- Born: 2 February 1975 (age 51) Snina, Czechoslovakia
- Spouse: Miroslav Beblavý
- Children: 2

Academic background
- Education: University of Economics in Bratislava

Academic work
- Discipline: Public Policy
- Institutions: Comenius University in Bratislava

= Emília Sičáková-Beblavá =

Slovak activist (born 1975)

Emília Sičáková-Beblavá (born 1975 in Snina, Czechoslovakia) is a professor of Public Policy at the Comenius University in Bratislava and an authors. She is a prominent anti-corruption activist and a former head of the Slovak chapter of the Transparency International.
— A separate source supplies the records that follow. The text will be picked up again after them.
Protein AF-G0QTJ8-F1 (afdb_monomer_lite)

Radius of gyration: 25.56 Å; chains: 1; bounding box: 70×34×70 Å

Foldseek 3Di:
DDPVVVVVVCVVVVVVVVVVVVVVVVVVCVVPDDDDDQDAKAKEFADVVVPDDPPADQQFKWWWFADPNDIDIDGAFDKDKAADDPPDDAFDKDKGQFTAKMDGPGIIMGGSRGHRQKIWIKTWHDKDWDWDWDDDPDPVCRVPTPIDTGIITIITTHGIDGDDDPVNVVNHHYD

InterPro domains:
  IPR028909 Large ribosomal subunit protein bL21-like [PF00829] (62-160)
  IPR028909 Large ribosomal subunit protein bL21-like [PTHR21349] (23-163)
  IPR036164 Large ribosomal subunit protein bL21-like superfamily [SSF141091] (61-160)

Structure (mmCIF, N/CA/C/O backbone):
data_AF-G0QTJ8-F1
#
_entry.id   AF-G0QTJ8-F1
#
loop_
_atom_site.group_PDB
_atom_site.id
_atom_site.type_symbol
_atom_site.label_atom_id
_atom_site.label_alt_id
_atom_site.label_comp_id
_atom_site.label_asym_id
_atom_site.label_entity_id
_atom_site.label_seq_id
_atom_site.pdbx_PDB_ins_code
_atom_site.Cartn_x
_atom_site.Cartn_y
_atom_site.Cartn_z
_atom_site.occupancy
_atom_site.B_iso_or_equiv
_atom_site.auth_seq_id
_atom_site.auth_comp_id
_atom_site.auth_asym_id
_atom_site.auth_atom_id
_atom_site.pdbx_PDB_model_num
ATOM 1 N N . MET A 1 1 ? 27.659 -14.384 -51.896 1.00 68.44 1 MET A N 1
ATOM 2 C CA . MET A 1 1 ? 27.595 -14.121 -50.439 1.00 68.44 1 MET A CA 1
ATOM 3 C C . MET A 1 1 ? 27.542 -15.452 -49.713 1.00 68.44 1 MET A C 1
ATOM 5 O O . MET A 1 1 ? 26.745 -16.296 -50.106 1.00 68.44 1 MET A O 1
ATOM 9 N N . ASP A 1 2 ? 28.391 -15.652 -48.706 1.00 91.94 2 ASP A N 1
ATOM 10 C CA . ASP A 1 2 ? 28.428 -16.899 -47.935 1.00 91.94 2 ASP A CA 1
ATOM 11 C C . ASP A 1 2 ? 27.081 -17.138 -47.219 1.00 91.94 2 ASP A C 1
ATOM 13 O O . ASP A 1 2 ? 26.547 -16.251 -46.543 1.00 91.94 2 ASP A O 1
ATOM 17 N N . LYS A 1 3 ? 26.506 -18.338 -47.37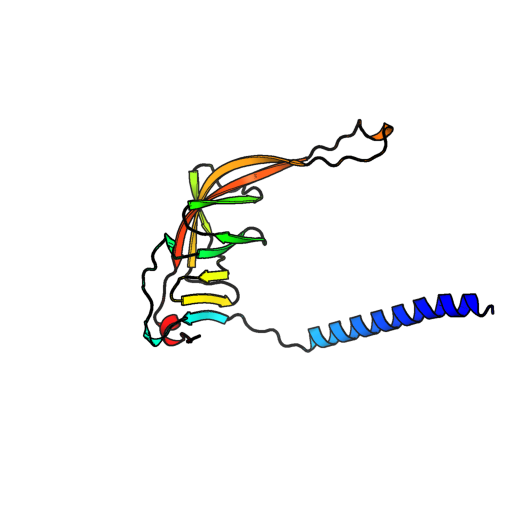8 1.00 89.75 3 LYS A N 1
ATOM 18 C CA . LYS A 1 3 ? 25.200 -18.714 -46.805 1.00 89.75 3 LYS A CA 1
ATOM 19 C C . LYS A 1 3 ? 25.210 -18.602 -45.279 1.00 89.75 3 LYS A C 1
ATOM 21 O O . LYS A 1 3 ? 24.195 -18.231 -44.686 1.00 89.75 3 LYS A O 1
ATOM 26 N N . LYS A 1 4 ? 26.359 -18.865 -44.645 1.00 90.94 4 LYS A N 1
ATOM 27 C CA . LYS A 1 4 ? 26.546 -18.738 -43.193 1.00 90.94 4 LYS A CA 1
ATOM 28 C C . LYS A 1 4 ? 26.381 -17.287 -42.730 1.00 90.94 4 LYS A C 1
ATOM 30 O O . LYS A 1 4 ? 25.655 -17.030 -41.774 1.00 90.94 4 LYS A O 1
ATOM 35 N N . TYR A 1 5 ? 26.970 -16.340 -43.458 1.00 91.25 5 TYR A N 1
ATOM 36 C CA . TYR A 1 5 ? 26.869 -14.908 -43.170 1.00 91.25 5 TYR A CA 1
ATOM 37 C C . TYR A 1 5 ? 25.435 -14.379 -43.329 1.00 91.25 5 TYR A C 1
ATOM 39 O O . TYR A 1 5 ? 24.914 -13.699 -42.445 1.00 91.25 5 TYR A O 1
ATOM 47 N N . VAL A 1 6 ? 24.761 -14.738 -44.428 1.00 91.75 6 VAL A N 1
ATOM 48 C CA . VAL A 1 6 ? 23.376 -14.310 -44.697 1.00 91.75 6 VAL A CA 1
ATOM 49 C C . VAL A 1 6 ? 22.419 -14.824 -43.621 1.00 91.75 6 VAL A C 1
ATOM 51 O O . VAL A 1 6 ? 21.538 -14.085 -43.182 1.00 91.75 6 VAL A O 1
ATOM 54 N N . ARG A 1 7 ? 22.607 -16.064 -43.153 1.00 92.00 7 ARG A N 1
ATOM 55 C CA . ARG A 1 7 ? 21.816 -16.636 -42.058 1.00 92.00 7 ARG A CA 1
ATOM 56 C C . ARG A 1 7 ? 21.977 -15.832 -40.766 1.00 92.00 7 ARG A C 1
ATOM 58 O O . ARG A 1 7 ? 20.963 -15.398 -40.230 1.00 92.00 7 ARG A O 1
ATOM 65 N N . ILE A 1 8 ? 23.214 -15.579 -40.330 1.00 92.38 8 ILE A N 1
ATOM 66 C CA . ILE A 1 8 ? 23.515 -14.820 -39.100 1.00 92.38 8 ILE A CA 1
ATOM 67 C C . ILE A 1 8 ? 22.926 -13.402 -39.172 1.00 92.38 8 ILE A C 1
ATOM 69 O O . ILE A 1 8 ? 22.268 -12.942 -38.239 1.00 92.38 8 ILE A O 1
ATOM 73 N N . ARG A 1 9 ? 23.094 -12.716 -40.310 1.00 91.25 9 ARG A N 1
ATOM 74 C CA . ARG A 1 9 ? 22.532 -11.375 -40.530 1.00 91.25 9 ARG A CA 1
ATOM 75 C C . ARG A 1 9 ? 21.003 -11.377 -40.470 1.00 91.25 9 ARG A C 1
ATOM 77 O O . ARG A 1 9 ? 20.411 -10.546 -39.784 1.00 91.25 9 ARG A O 1
ATOM 84 N N . ASN A 1 10 ? 20.364 -12.304 -41.181 1.00 93.50 10 ASN A N 1
ATOM 85 C CA . ASN A 1 10 ? 18.906 -12.385 -41.257 1.00 93.50 10 ASN A CA 1
ATOM 86 C C . ASN A 1 10 ? 18.276 -12.794 -39.928 1.00 93.50 10 ASN A C 1
ATOM 88 O O . ASN A 1 10 ? 17.176 -12.343 -39.618 1.00 93.50 10 ASN A O 1
ATOM 92 N N . GLU A 1 11 ? 18.951 -13.634 -39.149 1.00 93.56 11 GLU A N 1
ATOM 93 C CA . GLU A 1 11 ? 18.514 -14.032 -37.815 1.00 93.56 11 GLU A CA 1
ATOM 94 C C . GLU A 1 11 ? 18.348 -12.806 -36.907 1.00 93.56 11 GLU A C 1
ATOM 96 O O . GLU A 1 11 ? 17.277 -12.601 -36.329 1.00 93.56 11 GLU A O 1
ATOM 101 N N . TRP A 1 12 ? 19.341 -11.912 -36.893 1.00 93.12 12 TRP A N 1
ATOM 102 C CA . TRP A 1 12 ? 19.266 -10.661 -36.139 1.00 93.12 12 TRP A CA 1
ATOM 103 C C . TRP A 1 12 ? 18.272 -9.657 -36.740 1.00 93.12 12 TRP A C 1
ATOM 105 O O . TRP A 1 12 ? 17.432 -9.104 -36.027 1.00 93.12 12 TRP A O 1
ATOM 115 N N . GLN A 1 13 ? 18.312 -9.449 -38.059 1.00 94.31 13 GLN A N 1
ATOM 116 C CA . GLN A 1 13 ? 17.472 -8.458 -38.737 1.00 94.31 13 GLN A CA 1
ATOM 117 C C . GLN A 1 13 ? 15.975 -8.781 -38.603 1.00 94.31 13 GLN A C 1
ATOM 119 O O . GLN A 1 13 ? 15.172 -7.889 -38.324 1.00 94.31 13 GLN A O 1
ATOM 124 N N . LYS A 1 14 ? 15.593 -10.062 -38.707 1.00 95.19 14 LYS A N 1
ATOM 125 C CA . LYS A 1 14 ? 14.209 -10.510 -38.488 1.00 95.19 14 LYS A CA 1
ATOM 126 C C . LYS A 1 14 ? 13.770 -10.319 -37.038 1.00 95.19 14 LYS A C 1
ATOM 128 O O . LYS A 1 14 ? 12.639 -9.901 -36.795 1.00 95.19 14 LYS A O 1
ATOM 133 N N . ALA A 1 15 ? 14.636 -10.610 -36.066 1.00 96.50 15 ALA A N 1
ATOM 134 C CA . ALA A 1 15 ? 14.327 -10.389 -34.654 1.00 96.50 15 ALA A CA 1
ATOM 135 C C . ALA A 1 15 ? 14.122 -8.896 -34.344 1.00 96.50 15 ALA A C 1
ATOM 137 O O . ALA A 1 15 ? 13.190 -8.533 -33.623 1.00 96.50 15 ALA A O 1
ATOM 138 N N . LEU A 1 16 ? 14.943 -8.026 -34.938 1.00 97.25 16 LEU A N 1
ATOM 139 C CA . LEU A 1 16 ? 14.835 -6.578 -34.789 1.00 97.25 16 LEU A CA 1
ATOM 140 C C . LEU A 1 16 ? 13.527 -6.038 -35.377 1.00 97.25 16 LEU A C 1
ATOM 142 O O . LEU A 1 16 ? 12.823 -5.297 -34.693 1.00 97.25 16 LEU A O 1
ATOM 146 N N . GLN A 1 17 ? 13.153 -6.475 -36.583 1.00 96.44 17 GLN A N 1
ATOM 147 C CA . GLN A 1 17 ? 11.874 -6.119 -37.209 1.00 96.44 17 GLN A CA 1
ATOM 148 C C . GLN A 1 17 ? 10.678 -6.566 -36.359 1.00 96.44 17 GLN A C 1
ATOM 150 O O . GLN A 1 17 ? 9.791 -5.767 -36.066 1.00 96.44 17 GLN A O 1
ATOM 155 N N . LYS A 1 18 ? 10.683 -7.813 -35.864 1.00 97.00 18 LYS A N 1
ATOM 156 C CA . LYS A 1 18 ? 9.636 -8.316 -34.955 1.00 97.00 18 LYS A CA 1
ATOM 157 C C . LYS A 1 18 ? 9.544 -7.494 -33.666 1.00 97.00 18 LYS A C 1
ATOM 159 O O . LYS A 1 18 ? 8.448 -7.236 -33.169 1.00 97.00 18 LYS A O 1
ATOM 164 N N . LYS A 1 19 ? 10.685 -7.068 -33.114 1.00 97.75 19 LYS A N 1
ATOM 165 C CA . LYS A 1 19 ? 10.740 -6.222 -31.914 1.00 97.75 19 LYS A CA 1
ATOM 166 C C . LYS A 1 19 ? 10.194 -4.817 -32.181 1.00 97.75 19 LYS A C 1
ATOM 168 O O . LYS A 1 19 ? 9.500 -4.293 -31.313 1.00 97.75 19 LYS A O 1
ATOM 173 N N . ALA A 1 20 ? 10.480 -4.231 -33.344 1.00 97.81 20 ALA A N 1
ATOM 174 C CA . ALA A 1 20 ? 9.945 -2.933 -33.759 1.00 97.81 20 ALA A CA 1
ATOM 175 C C . ALA A 1 20 ? 8.418 -2.983 -33.897 1.00 97.81 20 ALA A C 1
ATOM 177 O O . ALA A 1 20 ? 7.728 -2.272 -33.171 1.00 97.81 20 ALA A O 1
ATOM 178 N N . HIS A 1 21 ? 7.897 -3.944 -34.664 1.00 97.69 21 HIS A N 1
ATOM 179 C CA . HIS A 1 21 ? 6.454 -4.132 -34.832 1.00 97.69 21 HIS A CA 1
ATOM 180 C C . HIS A 1 21 ? 5.741 -4.386 -33.493 1.00 97.69 21 HIS A C 1
ATOM 182 O O . HIS A 1 21 ? 4.644 -3.892 -33.239 1.00 97.69 21 HIS A O 1
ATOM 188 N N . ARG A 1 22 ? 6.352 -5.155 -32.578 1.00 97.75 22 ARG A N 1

Currently, she is a professor at the Institute of Public Policy, Department of Faculty of Social and Economic Sciences of the Comenius University in Bratislava.
In 2022, she published a book of short stories from her region of birth - Zemplín, with title "Korene" (Roots). In 2025, she published a second book, novella from Eastern Slovakia about a real case of civic resistance to a waste dump project during the Communist times. It is called "Smetisko" ("Waste Dump") and was likened by a reviewer to "Erin Brockovich of Slovakia".

==Education==
Sičáková-Beblavá holds a PhD from the University of Economics in Bratislava. Her dissertation focused on the role of multilateral institutions in fighting corruption. During her doctoral studies she was a Yale University World Fellow and participated in the Young Global Leaders training at Harvard.

==Career==

In 1998, Sičáková co-founded the Slovak chapter of Transparency International, and was a member of its worldwide Executive Board from 2001 until 2004. In 2004, she was one of the co-founders of the Public Policy Department at the Comenius University in Bratislava, which is now the Institute of Public Policy. Since 2016 she has served as the director of the Institute.

==Personal life==

She is married to Miroslav Beblavý, a former politician. They have two sons.